# WHAT NEEDS TO BE DONE
Could you print, exactly as they stand, the lines from the one holding "ATOM 134 O O" to the end of the data below, and nothing more?

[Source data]

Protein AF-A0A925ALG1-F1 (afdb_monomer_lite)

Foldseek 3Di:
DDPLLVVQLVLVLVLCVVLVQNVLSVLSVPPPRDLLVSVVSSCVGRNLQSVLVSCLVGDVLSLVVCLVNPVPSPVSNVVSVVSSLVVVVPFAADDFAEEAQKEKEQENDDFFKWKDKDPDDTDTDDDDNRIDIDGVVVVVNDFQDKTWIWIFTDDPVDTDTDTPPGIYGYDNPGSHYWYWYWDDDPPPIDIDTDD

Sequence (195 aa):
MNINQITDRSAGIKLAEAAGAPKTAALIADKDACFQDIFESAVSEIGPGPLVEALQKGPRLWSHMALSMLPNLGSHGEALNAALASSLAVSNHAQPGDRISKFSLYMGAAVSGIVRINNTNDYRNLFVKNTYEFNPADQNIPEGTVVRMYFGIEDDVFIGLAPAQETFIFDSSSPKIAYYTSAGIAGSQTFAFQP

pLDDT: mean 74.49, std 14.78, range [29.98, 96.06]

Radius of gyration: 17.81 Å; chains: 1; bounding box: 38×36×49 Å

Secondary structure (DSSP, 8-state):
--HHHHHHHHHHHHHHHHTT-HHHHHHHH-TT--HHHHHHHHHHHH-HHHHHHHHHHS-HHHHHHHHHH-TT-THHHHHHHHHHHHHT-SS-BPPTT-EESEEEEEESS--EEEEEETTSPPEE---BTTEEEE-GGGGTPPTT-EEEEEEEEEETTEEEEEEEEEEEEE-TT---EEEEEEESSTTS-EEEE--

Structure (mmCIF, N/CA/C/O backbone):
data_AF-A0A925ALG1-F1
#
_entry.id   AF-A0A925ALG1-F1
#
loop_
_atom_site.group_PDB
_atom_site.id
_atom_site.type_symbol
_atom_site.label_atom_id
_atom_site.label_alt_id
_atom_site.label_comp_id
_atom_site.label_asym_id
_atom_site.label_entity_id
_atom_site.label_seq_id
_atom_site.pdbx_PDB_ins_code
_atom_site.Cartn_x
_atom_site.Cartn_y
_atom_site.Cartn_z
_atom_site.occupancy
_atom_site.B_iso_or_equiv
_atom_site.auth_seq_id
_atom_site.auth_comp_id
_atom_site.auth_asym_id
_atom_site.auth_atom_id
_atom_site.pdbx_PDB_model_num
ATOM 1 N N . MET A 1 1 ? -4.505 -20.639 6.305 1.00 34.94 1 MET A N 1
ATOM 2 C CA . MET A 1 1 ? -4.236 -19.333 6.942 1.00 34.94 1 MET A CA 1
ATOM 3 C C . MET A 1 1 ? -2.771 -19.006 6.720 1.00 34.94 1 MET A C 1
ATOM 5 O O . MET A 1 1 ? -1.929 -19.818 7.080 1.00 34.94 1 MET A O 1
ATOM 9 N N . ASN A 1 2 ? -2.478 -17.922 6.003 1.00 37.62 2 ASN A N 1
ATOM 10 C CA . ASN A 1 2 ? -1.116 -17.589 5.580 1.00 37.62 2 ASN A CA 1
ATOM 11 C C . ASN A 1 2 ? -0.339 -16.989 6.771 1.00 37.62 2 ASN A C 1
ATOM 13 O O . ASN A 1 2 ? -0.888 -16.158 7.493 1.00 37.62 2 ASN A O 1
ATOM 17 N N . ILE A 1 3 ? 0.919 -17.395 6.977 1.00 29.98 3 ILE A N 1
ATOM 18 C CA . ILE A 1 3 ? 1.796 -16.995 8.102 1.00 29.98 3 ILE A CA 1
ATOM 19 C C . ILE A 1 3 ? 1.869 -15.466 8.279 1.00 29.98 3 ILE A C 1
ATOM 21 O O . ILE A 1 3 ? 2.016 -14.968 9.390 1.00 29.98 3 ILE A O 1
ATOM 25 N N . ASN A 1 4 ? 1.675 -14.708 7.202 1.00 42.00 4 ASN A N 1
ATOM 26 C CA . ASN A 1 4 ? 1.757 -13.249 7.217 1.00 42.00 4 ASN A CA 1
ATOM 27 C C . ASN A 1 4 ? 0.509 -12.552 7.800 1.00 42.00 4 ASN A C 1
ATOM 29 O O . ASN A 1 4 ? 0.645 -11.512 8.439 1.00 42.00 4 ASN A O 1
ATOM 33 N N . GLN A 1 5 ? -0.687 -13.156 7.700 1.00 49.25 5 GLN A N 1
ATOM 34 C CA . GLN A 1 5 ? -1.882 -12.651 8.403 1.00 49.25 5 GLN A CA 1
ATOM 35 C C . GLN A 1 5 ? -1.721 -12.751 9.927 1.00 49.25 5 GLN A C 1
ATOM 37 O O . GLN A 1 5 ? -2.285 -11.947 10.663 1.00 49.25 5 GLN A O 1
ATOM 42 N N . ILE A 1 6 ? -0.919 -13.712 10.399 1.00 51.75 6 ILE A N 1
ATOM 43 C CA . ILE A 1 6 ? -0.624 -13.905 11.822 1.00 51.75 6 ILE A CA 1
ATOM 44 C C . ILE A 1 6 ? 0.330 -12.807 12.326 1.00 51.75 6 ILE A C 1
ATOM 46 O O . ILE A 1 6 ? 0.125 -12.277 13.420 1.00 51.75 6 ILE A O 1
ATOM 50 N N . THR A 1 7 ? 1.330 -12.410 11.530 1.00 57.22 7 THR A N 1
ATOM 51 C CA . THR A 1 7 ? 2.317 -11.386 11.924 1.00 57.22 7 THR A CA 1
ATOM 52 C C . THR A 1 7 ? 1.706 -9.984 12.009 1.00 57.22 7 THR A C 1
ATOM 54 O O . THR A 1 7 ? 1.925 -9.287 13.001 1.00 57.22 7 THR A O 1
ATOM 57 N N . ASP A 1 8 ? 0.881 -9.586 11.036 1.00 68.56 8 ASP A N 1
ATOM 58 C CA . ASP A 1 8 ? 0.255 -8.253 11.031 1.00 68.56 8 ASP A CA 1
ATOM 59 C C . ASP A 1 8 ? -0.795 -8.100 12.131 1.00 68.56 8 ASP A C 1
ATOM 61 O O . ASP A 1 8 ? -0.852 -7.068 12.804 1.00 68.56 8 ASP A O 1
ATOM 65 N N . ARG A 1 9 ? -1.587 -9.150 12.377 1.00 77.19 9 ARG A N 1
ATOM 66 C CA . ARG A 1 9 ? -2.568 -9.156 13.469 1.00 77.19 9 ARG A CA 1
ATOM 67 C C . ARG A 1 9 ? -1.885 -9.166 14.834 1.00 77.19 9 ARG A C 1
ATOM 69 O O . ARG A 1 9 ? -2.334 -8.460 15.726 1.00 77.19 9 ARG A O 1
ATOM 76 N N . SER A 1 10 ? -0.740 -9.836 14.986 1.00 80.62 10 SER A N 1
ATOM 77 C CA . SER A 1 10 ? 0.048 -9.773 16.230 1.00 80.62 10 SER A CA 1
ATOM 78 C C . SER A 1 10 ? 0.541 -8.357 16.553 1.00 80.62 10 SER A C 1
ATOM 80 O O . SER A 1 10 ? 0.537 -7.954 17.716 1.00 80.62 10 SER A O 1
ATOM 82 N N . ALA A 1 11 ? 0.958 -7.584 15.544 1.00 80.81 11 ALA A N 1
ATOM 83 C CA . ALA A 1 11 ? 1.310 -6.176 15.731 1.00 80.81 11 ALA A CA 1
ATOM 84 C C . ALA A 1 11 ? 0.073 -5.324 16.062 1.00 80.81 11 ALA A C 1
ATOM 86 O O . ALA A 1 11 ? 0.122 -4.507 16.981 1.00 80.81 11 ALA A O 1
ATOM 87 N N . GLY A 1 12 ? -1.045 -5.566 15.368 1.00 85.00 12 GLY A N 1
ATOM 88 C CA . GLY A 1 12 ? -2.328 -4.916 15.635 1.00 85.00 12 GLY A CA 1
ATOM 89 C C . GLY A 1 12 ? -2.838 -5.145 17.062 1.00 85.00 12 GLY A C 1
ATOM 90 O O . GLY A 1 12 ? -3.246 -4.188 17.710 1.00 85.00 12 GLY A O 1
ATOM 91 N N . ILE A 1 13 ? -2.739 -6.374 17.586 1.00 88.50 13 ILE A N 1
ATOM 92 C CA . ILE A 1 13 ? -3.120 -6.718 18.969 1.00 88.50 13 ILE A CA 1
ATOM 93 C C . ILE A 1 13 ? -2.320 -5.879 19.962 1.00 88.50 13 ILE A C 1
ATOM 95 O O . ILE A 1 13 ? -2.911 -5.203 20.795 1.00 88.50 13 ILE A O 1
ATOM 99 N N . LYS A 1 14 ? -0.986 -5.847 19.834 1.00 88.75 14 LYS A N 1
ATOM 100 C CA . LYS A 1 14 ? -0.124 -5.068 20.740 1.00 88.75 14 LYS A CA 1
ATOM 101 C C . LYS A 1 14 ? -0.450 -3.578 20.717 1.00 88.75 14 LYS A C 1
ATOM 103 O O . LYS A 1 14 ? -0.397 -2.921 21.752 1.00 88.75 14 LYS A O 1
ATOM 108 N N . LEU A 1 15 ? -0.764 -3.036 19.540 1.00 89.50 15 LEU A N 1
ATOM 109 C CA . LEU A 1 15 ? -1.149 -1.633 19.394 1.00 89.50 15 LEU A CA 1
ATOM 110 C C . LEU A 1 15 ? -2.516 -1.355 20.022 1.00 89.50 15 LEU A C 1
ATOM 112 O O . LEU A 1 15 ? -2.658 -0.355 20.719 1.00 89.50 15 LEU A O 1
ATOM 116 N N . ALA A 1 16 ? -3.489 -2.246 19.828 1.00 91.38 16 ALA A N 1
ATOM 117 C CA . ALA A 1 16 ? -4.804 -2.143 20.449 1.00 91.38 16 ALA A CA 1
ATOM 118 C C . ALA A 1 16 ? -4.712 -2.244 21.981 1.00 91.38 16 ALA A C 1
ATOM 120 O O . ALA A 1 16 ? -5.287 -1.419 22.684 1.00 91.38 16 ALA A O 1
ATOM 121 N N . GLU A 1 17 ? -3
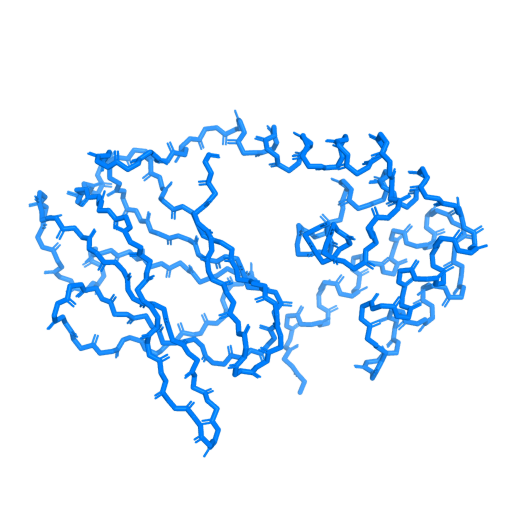.921 -3.180 22.511 1.00 92.50 17 GLU A N 1
ATOM 122 C CA . GLU A 1 17 ? -3.650 -3.301 23.949 1.00 92.50 17 GLU A CA 1
ATOM 123 C C . GLU A 1 17 ? -2.978 -2.041 24.510 1.00 92.50 17 GLU A C 1
ATOM 125 O O . GLU A 1 17 ? -3.431 -1.499 25.517 1.00 92.50 17 GLU A O 1
ATOM 130 N N . ALA A 1 18 ? -1.941 -1.530 23.837 1.00 90.88 18 ALA A N 1
ATOM 131 C CA . ALA A 1 18 ? -1.241 -0.313 24.249 1.00 90.88 18 ALA A CA 1
ATOM 132 C C . ALA A 1 18 ? -2.132 0.940 24.198 1.00 90.88 18 ALA A C 1
ATOM 134 O O . ALA A 1 18 ? -1.929 1.866 24.982 1.00 90.88 18 ALA A O 1
ATOM 135 N N . ALA A 1 19 ? -3.116 0.969 23.296 1.00 91.94 19 ALA A N 1
ATOM 136 C CA . ALA A 1 19 ? -4.103 2.039 23.191 1.00 91.94 19 ALA A CA 1
ATOM 137 C C . ALA A 1 19 ? -5.292 1.874 24.159 1.00 91.94 19 ALA A C 1
ATOM 139 O O . ALA A 1 19 ? -6.139 2.760 24.225 1.00 91.94 19 ALA A O 1
ATOM 140 N N . GLY A 1 20 ? -5.372 0.769 24.910 1.00 92.75 20 GLY A N 1
ATOM 141 C CA . GLY A 1 20 ? -6.489 0.496 25.817 1.00 92.75 20 GLY A CA 1
ATOM 142 C C . GLY A 1 20 ? -7.777 0.053 25.112 1.00 92.75 20 GLY A C 1
ATOM 143 O O . GLY A 1 20 ? -8.861 0.316 25.626 1.00 92.75 20 GLY A O 1
ATOM 144 N N . ALA A 1 21 ? -7.667 -0.623 23.963 1.00 96.06 21 ALA A N 1
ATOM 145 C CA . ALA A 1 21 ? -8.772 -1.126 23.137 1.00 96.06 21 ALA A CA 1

# YOUR RESPONSE
ATOM 134 O O . ALA A 1 18 ? -1.929 1.866 24.982 1.00 90.88 18 ALA A O 1
ATOM 135 N N . ALA A 1 19 ? -3.116 0.969 23.296 1.00 91.94 19 ALA A N 1
ATOM 136 C CA . ALA A 1 19 ? -4.103 2.039 23.191 1.00 91.94 19 ALA A CA 1
ATOM 137 C C . ALA A 1 19 ? -5.292 1.874 24.159 1.00 91.94 19 ALA A C 1
ATOM 139 O O . ALA A 1 19 ? -6.139 2.760 24.225 1.00 91.94 19 ALA A O 1
ATOM 140 N N . GLY A 1 20 ? -5.372 0.769 24.910 1.00 92.75 20 GLY A N 1
ATOM 141 C CA . GLY A 1 20 ? -6.489 0.496 25.817 1.00 92.75 20 GLY A CA 1
ATOM 142 C C . GLY A 1 20 ? -7.777 0.053 25.112 1.00 92.75 20 GLY A C 1
ATOM 143 O O . GLY A 1 20 ? -8.861 0.316 25.626 1.00 92.75 20 GLY A O 1
ATOM 144 N N . ALA A 1 21 ? -7.667 -0.623 23.963 1.00 96.06 21 ALA A N 1
ATOM 145 C CA . ALA A 1 21 ? -8.772 -1.126 23.137 1.00 96.06 21 ALA A CA 1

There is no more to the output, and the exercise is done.